Robert Lowry (1919-1994) would turn 90 today. Don't expect a presidential proclamation in commemoration of this troubled man's legacy. However, we salute the Little Man Press writer/editor for changing the course of Flora's career, and probably for influencing his art. It all began one day in 1938 when the volatile literary turbine accosted Flora on the Art Academy of Cincinnati campus and demanded the undergrad illustrator serve as art director for his fledgling independent press publication.
"I was intrigued by his verve and the wild look in his eyes," recalled Flora in a 1987 autobiographical essay. "Lowry at the time was only seventeen or eighteen but he had been a child prodigy and was enormously talented. We found an immediate rapport, and I slipped into the harness and became co-founder of the Little Man Press."
"Lowry had no money and I had only a string of zeros," Flora explained, "so we decided to sell subscriptions to our nonexistent magazine. We tackled and browbeat everyone we knew on the campus of the University of Cincinnati. It was backbreaking work but we eventually squeezed $300 out of our subscribers and bought a press."
"We reasoned that the average little man during the depression might not be able to afford a big expensive magazine, so we published each article or story as a separate booklet and supplied a box so that our little man could assemble his own magazine. The box idea was a brainstorm about two centuries ahead of its time and was soon abandoned in order to avoid bankruptcy."

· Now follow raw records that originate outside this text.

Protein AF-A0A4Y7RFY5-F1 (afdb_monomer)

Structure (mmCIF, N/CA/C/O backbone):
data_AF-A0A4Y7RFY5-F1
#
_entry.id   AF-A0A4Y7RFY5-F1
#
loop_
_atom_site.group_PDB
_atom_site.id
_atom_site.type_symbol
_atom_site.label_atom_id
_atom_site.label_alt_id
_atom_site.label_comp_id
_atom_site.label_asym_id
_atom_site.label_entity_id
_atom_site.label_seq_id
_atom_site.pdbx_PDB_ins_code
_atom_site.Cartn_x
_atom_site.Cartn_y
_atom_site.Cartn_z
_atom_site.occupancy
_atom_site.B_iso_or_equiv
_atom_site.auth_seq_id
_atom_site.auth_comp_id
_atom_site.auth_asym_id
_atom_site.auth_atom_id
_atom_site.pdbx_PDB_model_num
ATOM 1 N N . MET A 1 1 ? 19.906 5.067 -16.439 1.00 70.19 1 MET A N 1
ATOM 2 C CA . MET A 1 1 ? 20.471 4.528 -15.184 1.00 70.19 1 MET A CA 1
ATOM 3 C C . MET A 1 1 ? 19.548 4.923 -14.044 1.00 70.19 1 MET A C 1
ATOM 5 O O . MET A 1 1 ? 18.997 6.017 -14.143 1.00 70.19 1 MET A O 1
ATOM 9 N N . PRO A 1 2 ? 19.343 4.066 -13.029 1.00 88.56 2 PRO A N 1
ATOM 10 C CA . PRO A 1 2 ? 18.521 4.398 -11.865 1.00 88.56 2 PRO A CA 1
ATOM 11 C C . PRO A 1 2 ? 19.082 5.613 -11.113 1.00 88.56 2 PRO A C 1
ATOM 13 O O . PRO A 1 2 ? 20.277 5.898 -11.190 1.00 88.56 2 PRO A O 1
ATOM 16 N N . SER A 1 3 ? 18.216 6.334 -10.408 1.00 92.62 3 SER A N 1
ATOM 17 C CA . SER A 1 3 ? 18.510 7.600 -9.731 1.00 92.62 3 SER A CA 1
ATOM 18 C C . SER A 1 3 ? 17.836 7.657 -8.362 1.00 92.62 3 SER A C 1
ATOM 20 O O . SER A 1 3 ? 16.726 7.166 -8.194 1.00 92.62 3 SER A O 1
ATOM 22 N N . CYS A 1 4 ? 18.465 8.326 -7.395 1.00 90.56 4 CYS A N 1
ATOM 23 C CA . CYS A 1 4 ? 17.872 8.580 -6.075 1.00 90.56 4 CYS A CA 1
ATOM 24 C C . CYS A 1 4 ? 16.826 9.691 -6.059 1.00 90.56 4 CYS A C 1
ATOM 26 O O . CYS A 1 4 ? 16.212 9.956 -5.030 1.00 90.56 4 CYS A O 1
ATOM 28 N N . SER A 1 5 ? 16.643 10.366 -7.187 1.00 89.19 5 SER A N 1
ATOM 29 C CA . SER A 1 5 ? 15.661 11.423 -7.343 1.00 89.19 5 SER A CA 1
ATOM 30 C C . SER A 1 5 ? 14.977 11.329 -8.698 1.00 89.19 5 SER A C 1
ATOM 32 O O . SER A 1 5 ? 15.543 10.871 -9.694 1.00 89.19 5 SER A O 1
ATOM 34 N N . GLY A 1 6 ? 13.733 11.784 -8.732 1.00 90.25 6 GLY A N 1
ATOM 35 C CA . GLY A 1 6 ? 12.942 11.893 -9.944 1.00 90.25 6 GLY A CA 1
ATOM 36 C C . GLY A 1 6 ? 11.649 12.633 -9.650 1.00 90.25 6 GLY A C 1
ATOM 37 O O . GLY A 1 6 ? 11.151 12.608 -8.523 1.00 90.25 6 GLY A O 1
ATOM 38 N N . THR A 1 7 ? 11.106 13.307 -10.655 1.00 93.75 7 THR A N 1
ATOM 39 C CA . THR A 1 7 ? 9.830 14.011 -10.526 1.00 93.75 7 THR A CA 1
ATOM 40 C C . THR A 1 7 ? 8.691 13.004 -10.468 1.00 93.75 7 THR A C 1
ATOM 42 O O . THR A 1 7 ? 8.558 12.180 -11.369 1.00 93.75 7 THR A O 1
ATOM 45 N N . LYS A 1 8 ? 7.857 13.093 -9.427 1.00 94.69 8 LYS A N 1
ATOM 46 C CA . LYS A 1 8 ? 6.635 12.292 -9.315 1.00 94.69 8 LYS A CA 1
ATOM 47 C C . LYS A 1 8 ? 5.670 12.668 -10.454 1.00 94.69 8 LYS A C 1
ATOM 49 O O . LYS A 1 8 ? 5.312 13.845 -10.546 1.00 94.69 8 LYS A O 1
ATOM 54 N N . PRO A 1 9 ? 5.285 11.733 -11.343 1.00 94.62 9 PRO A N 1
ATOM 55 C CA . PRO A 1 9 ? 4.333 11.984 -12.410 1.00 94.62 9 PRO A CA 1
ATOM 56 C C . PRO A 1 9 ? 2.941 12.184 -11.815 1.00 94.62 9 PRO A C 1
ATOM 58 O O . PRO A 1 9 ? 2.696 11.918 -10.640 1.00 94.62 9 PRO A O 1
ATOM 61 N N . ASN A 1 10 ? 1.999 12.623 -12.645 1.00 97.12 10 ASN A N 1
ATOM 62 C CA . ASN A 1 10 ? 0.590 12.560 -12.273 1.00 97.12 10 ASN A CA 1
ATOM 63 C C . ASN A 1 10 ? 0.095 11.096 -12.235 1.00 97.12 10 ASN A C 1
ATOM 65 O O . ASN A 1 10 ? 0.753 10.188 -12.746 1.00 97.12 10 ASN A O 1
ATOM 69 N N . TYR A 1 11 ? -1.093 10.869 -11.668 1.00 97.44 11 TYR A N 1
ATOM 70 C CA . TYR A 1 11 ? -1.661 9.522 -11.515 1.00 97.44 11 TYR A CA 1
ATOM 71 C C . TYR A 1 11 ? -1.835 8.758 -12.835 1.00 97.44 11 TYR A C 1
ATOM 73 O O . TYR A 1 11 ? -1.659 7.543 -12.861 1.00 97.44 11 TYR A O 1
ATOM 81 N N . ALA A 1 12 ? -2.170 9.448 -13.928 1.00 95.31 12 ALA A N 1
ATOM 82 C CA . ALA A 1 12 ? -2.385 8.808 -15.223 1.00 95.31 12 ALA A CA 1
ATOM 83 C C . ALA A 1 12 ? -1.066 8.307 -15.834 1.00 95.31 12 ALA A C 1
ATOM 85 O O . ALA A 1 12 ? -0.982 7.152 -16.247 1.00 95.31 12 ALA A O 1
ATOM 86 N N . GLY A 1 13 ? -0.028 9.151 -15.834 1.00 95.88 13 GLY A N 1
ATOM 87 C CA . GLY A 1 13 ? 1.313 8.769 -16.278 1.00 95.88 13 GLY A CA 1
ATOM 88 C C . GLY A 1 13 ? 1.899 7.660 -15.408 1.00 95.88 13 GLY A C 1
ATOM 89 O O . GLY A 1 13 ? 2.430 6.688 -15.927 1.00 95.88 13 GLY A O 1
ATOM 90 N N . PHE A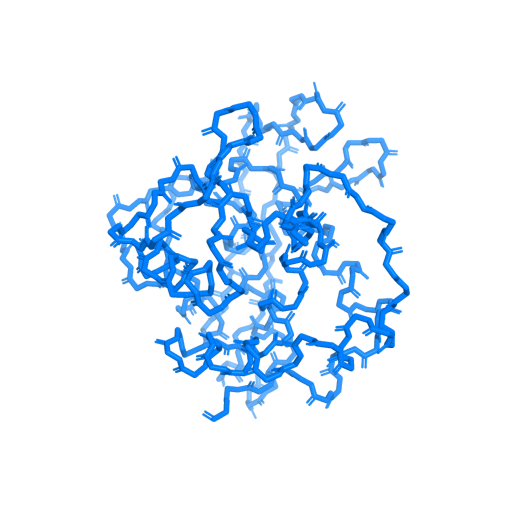 1 14 ? 1.691 7.743 -14.091 1.00 97.38 14 PHE A N 1
ATOM 91 C CA . PHE A 1 14 ? 2.103 6.698 -13.159 1.00 97.38 14 PHE A CA 1
ATOM 92 C C . PHE A 1 14 ? 1.535 5.320 -13.519 1.00 97.38 14 PHE A C 1
ATOM 94 O O . PHE A 1 14 ? 2.278 4.350 -13.636 1.00 97.38 14 PHE A O 1
ATOM 101 N N . VAL A 1 15 ? 0.217 5.217 -13.715 1.00 96.62 15 VAL A N 1
ATOM 102 C CA . VAL A 1 15 ? -0.403 3.932 -14.068 1.00 96.62 15 VAL A CA 1
ATOM 103 C C . VAL A 1 15 ? 0.101 3.433 -15.414 1.00 96.62 15 VAL A C 1
ATOM 105 O O . VAL A 1 15 ? 0.433 2.258 -15.522 1.00 96.62 15 VAL A O 1
ATOM 108 N N . SER A 1 16 ? 0.202 4.308 -16.417 1.00 95.19 16 SER A N 1
ATOM 109 C CA . SER A 1 16 ? 0.695 3.932 -17.747 1.00 95.19 16 SER A CA 1
ATOM 110 C C . SER A 1 16 ? 2.050 3.220 -17.689 1.00 95.19 16 SER A C 1
ATOM 112 O O . SER A 1 16 ? 2.251 2.229 -18.387 1.00 95.19 16 SER A O 1
ATOM 114 N N . ASP A 1 17 ? 2.957 3.695 -16.836 1.00 95.69 17 ASP A N 1
ATOM 115 C CA . ASP A 1 17 ? 4.332 3.199 -16.788 1.00 95.69 17 ASP A CA 1
ATOM 116 C C . ASP A 1 17 ? 4.498 1.961 -15.892 1.00 95.69 17 ASP A C 1
ATOM 118 O O . ASP A 1 17 ? 5.371 1.125 -16.139 1.00 95.69 17 ASP A O 1
ATOM 122 N N . TYR A 1 18 ? 3.666 1.818 -14.852 1.00 97.75 18 TYR A N 1
ATOM 123 C CA . TYR A 1 18 ? 3.910 0.851 -13.773 1.00 97.75 18 TYR A CA 1
ATOM 124 C C . TYR A 1 18 ? 2.809 -0.200 -13.575 1.00 97.75 18 TYR A C 1
ATOM 126 O O . TYR A 1 18 ? 3.008 -1.136 -12.797 1.00 97.75 18 TYR A O 1
ATOM 134 N N . LEU A 1 19 ? 1.680 -0.113 -14.291 1.00 97.50 19 LEU A N 1
ATOM 135 C CA . LEU A 1 19 ? 0.531 -1.009 -14.101 1.00 97.50 19 LEU A CA 1
ATOM 136 C C . LEU A 1 19 ? 0.891 -2.492 -14.231 1.00 97.50 19 LEU A C 1
ATOM 138 O O . LEU A 1 19 ? 0.437 -3.293 -13.419 1.00 97.50 19 LEU A O 1
ATOM 142 N N . SER A 1 20 ? 1.716 -2.872 -15.212 1.00 98.12 20 SER A N 1
ATOM 143 C CA . SER A 1 20 ? 2.085 -4.283 -15.404 1.00 98.12 20 SER A CA 1
ATOM 144 C C . SER A 1 20 ? 2.824 -4.853 -14.190 1.00 98.12 20 SER A C 1
ATOM 146 O O . SER A 1 20 ? 2.512 -5.956 -13.755 1.00 98.12 20 SER A O 1
ATOM 148 N N . TYR A 1 21 ? 3.763 -4.098 -13.615 1.00 98.56 21 TYR A N 1
ATOM 149 C CA . TYR A 1 21 ? 4.523 -4.525 -12.436 1.00 98.56 21 TYR A CA 1
ATOM 150 C C . TYR A 1 21 ? 3.639 -4.575 -11.187 1.00 98.56 21 TYR A C 1
ATOM 152 O O . TYR A 1 21 ? 3.715 -5.526 -10.410 1.00 98.56 21 TYR A O 1
ATOM 160 N N . ALA A 1 22 ? 2.754 -3.585 -11.024 1.00 98.38 22 ALA A N 1
ATOM 161 C CA . ALA A 1 22 ? 1.785 -3.570 -9.934 1.00 98.38 22 ALA A CA 1
ATOM 162 C C . ALA A 1 22 ? 0.781 -4.730 -10.038 1.00 98.38 22 ALA A C 1
ATOM 164 O O . ALA A 1 22 ? 0.401 -5.294 -9.019 1.00 98.38 22 ALA A O 1
ATOM 165 N N . THR A 1 23 ? 0.395 -5.121 -11.257 1.00 98.44 23 THR A N 1
ATOM 166 C CA . THR A 1 23 ? -0.481 -6.277 -11.514 1.00 98.44 23 THR A CA 1
ATOM 167 C C . THR A 1 23 ? 0.195 -7.580 -11.097 1.00 98.44 23 THR A C 1
ATOM 169 O O . THR A 1 23 ? -0.420 -8.376 -10.394 1.00 98.44 23 THR A O 1
ATOM 172 N N . THR A 1 24 ? 1.470 -7.775 -11.452 1.00 98.50 24 THR A N 1
ATOM 173 C CA . THR A 1 24 ? 2.250 -8.928 -10.978 1.00 98.50 24 THR A CA 1
ATOM 174 C C . THR A 1 24 ? 2.302 -8.966 -9.452 1.00 98.50 24 THR A C 1
ATOM 176 O O . THR A 1 24 ? 1.969 -9.983 -8.856 1.00 98.50 24 THR A O 1
ATOM 179 N N . ALA A 1 25 ? 2.654 -7.852 -8.803 1.00 98.31 25 ALA A N 1
ATOM 180 C CA . ALA A 1 25 ? 2.734 -7.809 -7.345 1.00 98.31 25 ALA A CA 1
ATOM 181 C C . ALA A 1 25 ? 1.378 -8.055 -6.662 1.00 98.31 25 ALA A C 1
ATOM 183 O O . ALA A 1 25 ? 1.316 -8.773 -5.669 1.00 98.31 25 ALA A O 1
ATOM 184 N N . ALA A 1 26 ? 0.294 -7.500 -7.207 1.00 98.06 26 ALA A N 1
ATOM 185 C CA . ALA A 1 26 ? -1.064 -7.711 -6.713 1.00 98.06 26 ALA A CA 1
ATOM 186 C C . ALA A 1 26 ? -1.487 -9.184 -6.791 1.00 98.06 26 ALA A C 1
ATOM 188 O O . ALA A 1 26 ? -2.030 -9.713 -5.823 1.00 98.06 26 ALA A O 1
ATOM 189 N N . SER A 1 27 ? -1.192 -9.847 -7.913 1.00 97.69 27 SER A N 1
ATOM 190 C CA . SER A 1 27 ? -1.483 -11.269 -8.113 1.00 97.69 27 SER A CA 1
ATOM 191 C C . SER A 1 27 ? -0.730 -12.155 -7.118 1.00 97.69 27 SER A C 1
ATOM 193 O O . SER A 1 27 ? -1.338 -13.038 -6.521 1.00 97.69 27 SER A O 1
ATOM 195 N N . GLU A 1 28 ? 0.564 -11.905 -6.906 1.00 97.19 28 GLU A N 1
ATOM 196 C CA . GLU A 1 28 ? 1.399 -12.700 -5.991 1.00 97.19 28 GLU A CA 1
ATOM 197 C C . GLU A 1 28 ? 1.017 -12.495 -4.516 1.00 97.19 28 GLU A C 1
ATOM 199 O O . GLU A 1 28 ? 1.141 -13.406 -3.704 1.00 97.19 28 GLU A O 1
ATOM 204 N N . LEU A 1 29 ? 0.531 -11.301 -4.160 1.00 96.00 29 LEU A N 1
ATOM 205 C CA . LEU A 1 29 ? 0.132 -10.959 -2.792 1.00 96.00 29 LEU A CA 1
ATOM 206 C C . LEU A 1 29 ? -1.374 -11.159 -2.536 1.00 96.00 29 LEU A C 1
ATOM 208 O O . LEU A 1 29 ? -1.837 -10.981 -1.415 1.00 96.00 29 LEU A O 1
ATOM 212 N N . GLY A 1 30 ? -2.182 -11.501 -3.541 1.00 95.25 30 GLY A N 1
ATOM 213 C CA . GLY A 1 30 ? -3.625 -11.695 -3.357 1.00 95.25 30 GLY A CA 1
ATOM 214 C C . GLY A 1 30 ? -4.362 -10.450 -2.838 1.00 95.25 30 GLY A C 1
ATOM 215 O O . GLY A 1 30 ? -5.312 -10.566 -2.062 1.00 95.25 30 GLY A O 1
ATOM 216 N N . VAL A 1 31 ? -3.914 -9.260 -3.242 1.00 95.94 31 VAL A N 1
ATOM 217 C CA . VAL A 1 31 ? -4.500 -7.956 -2.883 1.00 95.94 31 VAL A CA 1
ATOM 218 C C . VAL A 1 31 ? -4.769 -7.142 -4.144 1.00 95.94 31 VAL A C 1
ATOM 220 O O . VAL A 1 31 ? -4.348 -7.503 -5.239 1.00 95.94 31 VAL A O 1
ATOM 223 N N . SER A 1 32 ? -5.496 -6.033 -4.022 1.00 97.75 32 SER A N 1
ATOM 224 C CA . SER A 1 32 ? -5.821 -5.219 -5.197 1.00 97.75 32 SER A CA 1
ATOM 225 C C . SER A 1 32 ? -4.600 -4.572 -5.866 1.00 97.75 32 SER A C 1
ATOM 227 O O . SER A 1 32 ? -3.671 -4.139 -5.183 1.00 97.75 32 SER A O 1
ATOM 229 N N . ILE A 1 33 ? -4.662 -4.370 -7.187 1.00 98.44 33 ILE A N 1
ATOM 230 C CA . ILE A 1 33 ? -3.684 -3.544 -7.924 1.00 98.44 33 ILE A CA 1
ATOM 231 C C . ILE A 1 33 ? -3.588 -2.138 -7.308 1.00 98.44 33 ILE A C 1
ATOM 233 O O . ILE A 1 33 ? -2.497 -1.596 -7.128 1.00 98.44 33 ILE A O 1
ATOM 237 N N . ALA A 1 34 ? -4.728 -1.540 -6.958 1.00 98.31 34 ALA A N 1
ATOM 238 C CA . ALA A 1 34 ? -4.803 -0.186 -6.425 1.00 98.31 34 ALA A CA 1
ATOM 239 C C . ALA A 1 34 ? -4.046 -0.020 -5.098 1.00 98.31 34 ALA A C 1
ATOM 241 O O . ALA A 1 34 ? -3.415 1.014 -4.898 1.00 98.31 34 ALA A O 1
ATOM 242 N N . PHE A 1 35 ? -4.059 -1.030 -4.223 1.00 97.94 35 PHE A N 1
ATOM 243 C CA . PHE A 1 35 ? -3.252 -1.048 -2.997 1.00 97.94 35 PHE A CA 1
ATOM 244 C C . PHE A 1 35 ? -1.756 -0.882 -3.316 1.00 97.94 35 PHE A C 1
ATOM 246 O O . PHE A 1 35 ? -1.104 0.018 -2.779 1.00 97.94 35 PHE A O 1
ATOM 253 N N . ILE A 1 36 ? -1.242 -1.677 -4.262 1.00 98.31 36 ILE A N 1
ATOM 254 C CA . ILE A 1 36 ? 0.163 -1.630 -4.694 1.00 98.31 36 ILE A CA 1
ATOM 255 C C . ILE A 1 36 ? 0.502 -0.248 -5.265 1.00 98.31 36 ILE A C 1
ATOM 257 O O . ILE A 1 36 ? 1.477 0.387 -4.860 1.00 98.31 36 ILE A O 1
ATOM 261 N N . LEU A 1 37 ? -0.341 0.250 -6.177 1.00 98.31 37 LEU A N 1
ATOM 262 C CA . LEU A 1 37 ? -0.152 1.550 -6.821 1.00 98.31 37 LEU A CA 1
ATOM 263 C C . LEU A 1 37 ? -0.156 2.702 -5.806 1.00 98.31 37 LEU A C 1
ATOM 265 O O . LEU A 1 37 ? 0.674 3.604 -5.916 1.00 98.31 37 LEU A O 1
ATOM 269 N N . CYS A 1 38 ? -1.057 2.685 -4.817 1.00 97.88 38 CYS A N 1
ATOM 270 C CA . CYS A 1 38 ? -1.116 3.710 -3.773 1.00 97.88 38 CYS A CA 1
ATOM 271 C C . CYS A 1 38 ? 0.184 3.766 -2.977 1.00 97.88 38 CYS A C 1
ATOM 273 O O . CYS A 1 38 ? 0.727 4.855 -2.773 1.00 97.88 38 CYS A O 1
ATOM 275 N N . GLN A 1 39 ? 0.696 2.605 -2.567 1.00 96.25 39 GLN A N 1
ATOM 276 C CA . GLN A 1 39 ? 1.923 2.526 -1.787 1.00 96.25 39 GLN A CA 1
ATOM 277 C C . GLN A 1 39 ? 3.127 3.018 -2.601 1.00 96.25 39 GLN A C 1
ATOM 279 O O . GLN A 1 39 ? 3.851 3.914 -2.171 1.00 96.25 39 GLN A O 1
ATOM 284 N N . TRP A 1 40 ? 3.294 2.516 -3.826 1.00 97.44 40 TRP A N 1
ATOM 285 C CA . TRP A 1 40 ? 4.409 2.895 -4.698 1.00 97.44 40 TRP A CA 1
ATOM 286 C C . TRP A 1 40 ? 4.372 4.374 -5.100 1.00 97.44 40 TRP A C 1
ATOM 288 O O . TRP A 1 40 ? 5.413 5.027 -5.191 1.00 97.44 40 TRP A O 1
ATOM 298 N N . TYR A 1 41 ? 3.180 4.934 -5.321 1.00 97.44 41 TYR A N 1
ATOM 299 C CA . TYR A 1 41 ? 3.035 6.354 -5.632 1.00 97.44 41 TYR A CA 1
ATOM 300 C C . TYR A 1 41 ? 3.393 7.233 -4.435 1.00 97.44 41 TYR A C 1
ATOM 302 O O . TYR A 1 41 ? 4.035 8.273 -4.599 1.00 97.44 41 TYR A O 1
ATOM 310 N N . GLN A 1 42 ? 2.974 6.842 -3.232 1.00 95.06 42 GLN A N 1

"We had only enough type to set two pages at a time. It was thus necessary to learn to calculate space very accurately. We were forced to set and print the first and last pages of our booklets, then break up the type and set the second and the next to last page and so on, until we met in the middle. If we undercalculated I made an illustration to fill the blank space. We didn't dare overcalculate and never did."
Two-page spread, Murderpie, 1939
"Bob was full of juice, a constant eruption, like a volcano," Flora told Lowry biographer Billie Jeyes. "He was constantly testing me, always pushing me to the limits. One day I was at the art academy, and Bob came to see me because he wanted me to do something. I was very busy at the time, and he kept pushing. So I hit him, in the chest. From then on we were on an even keel."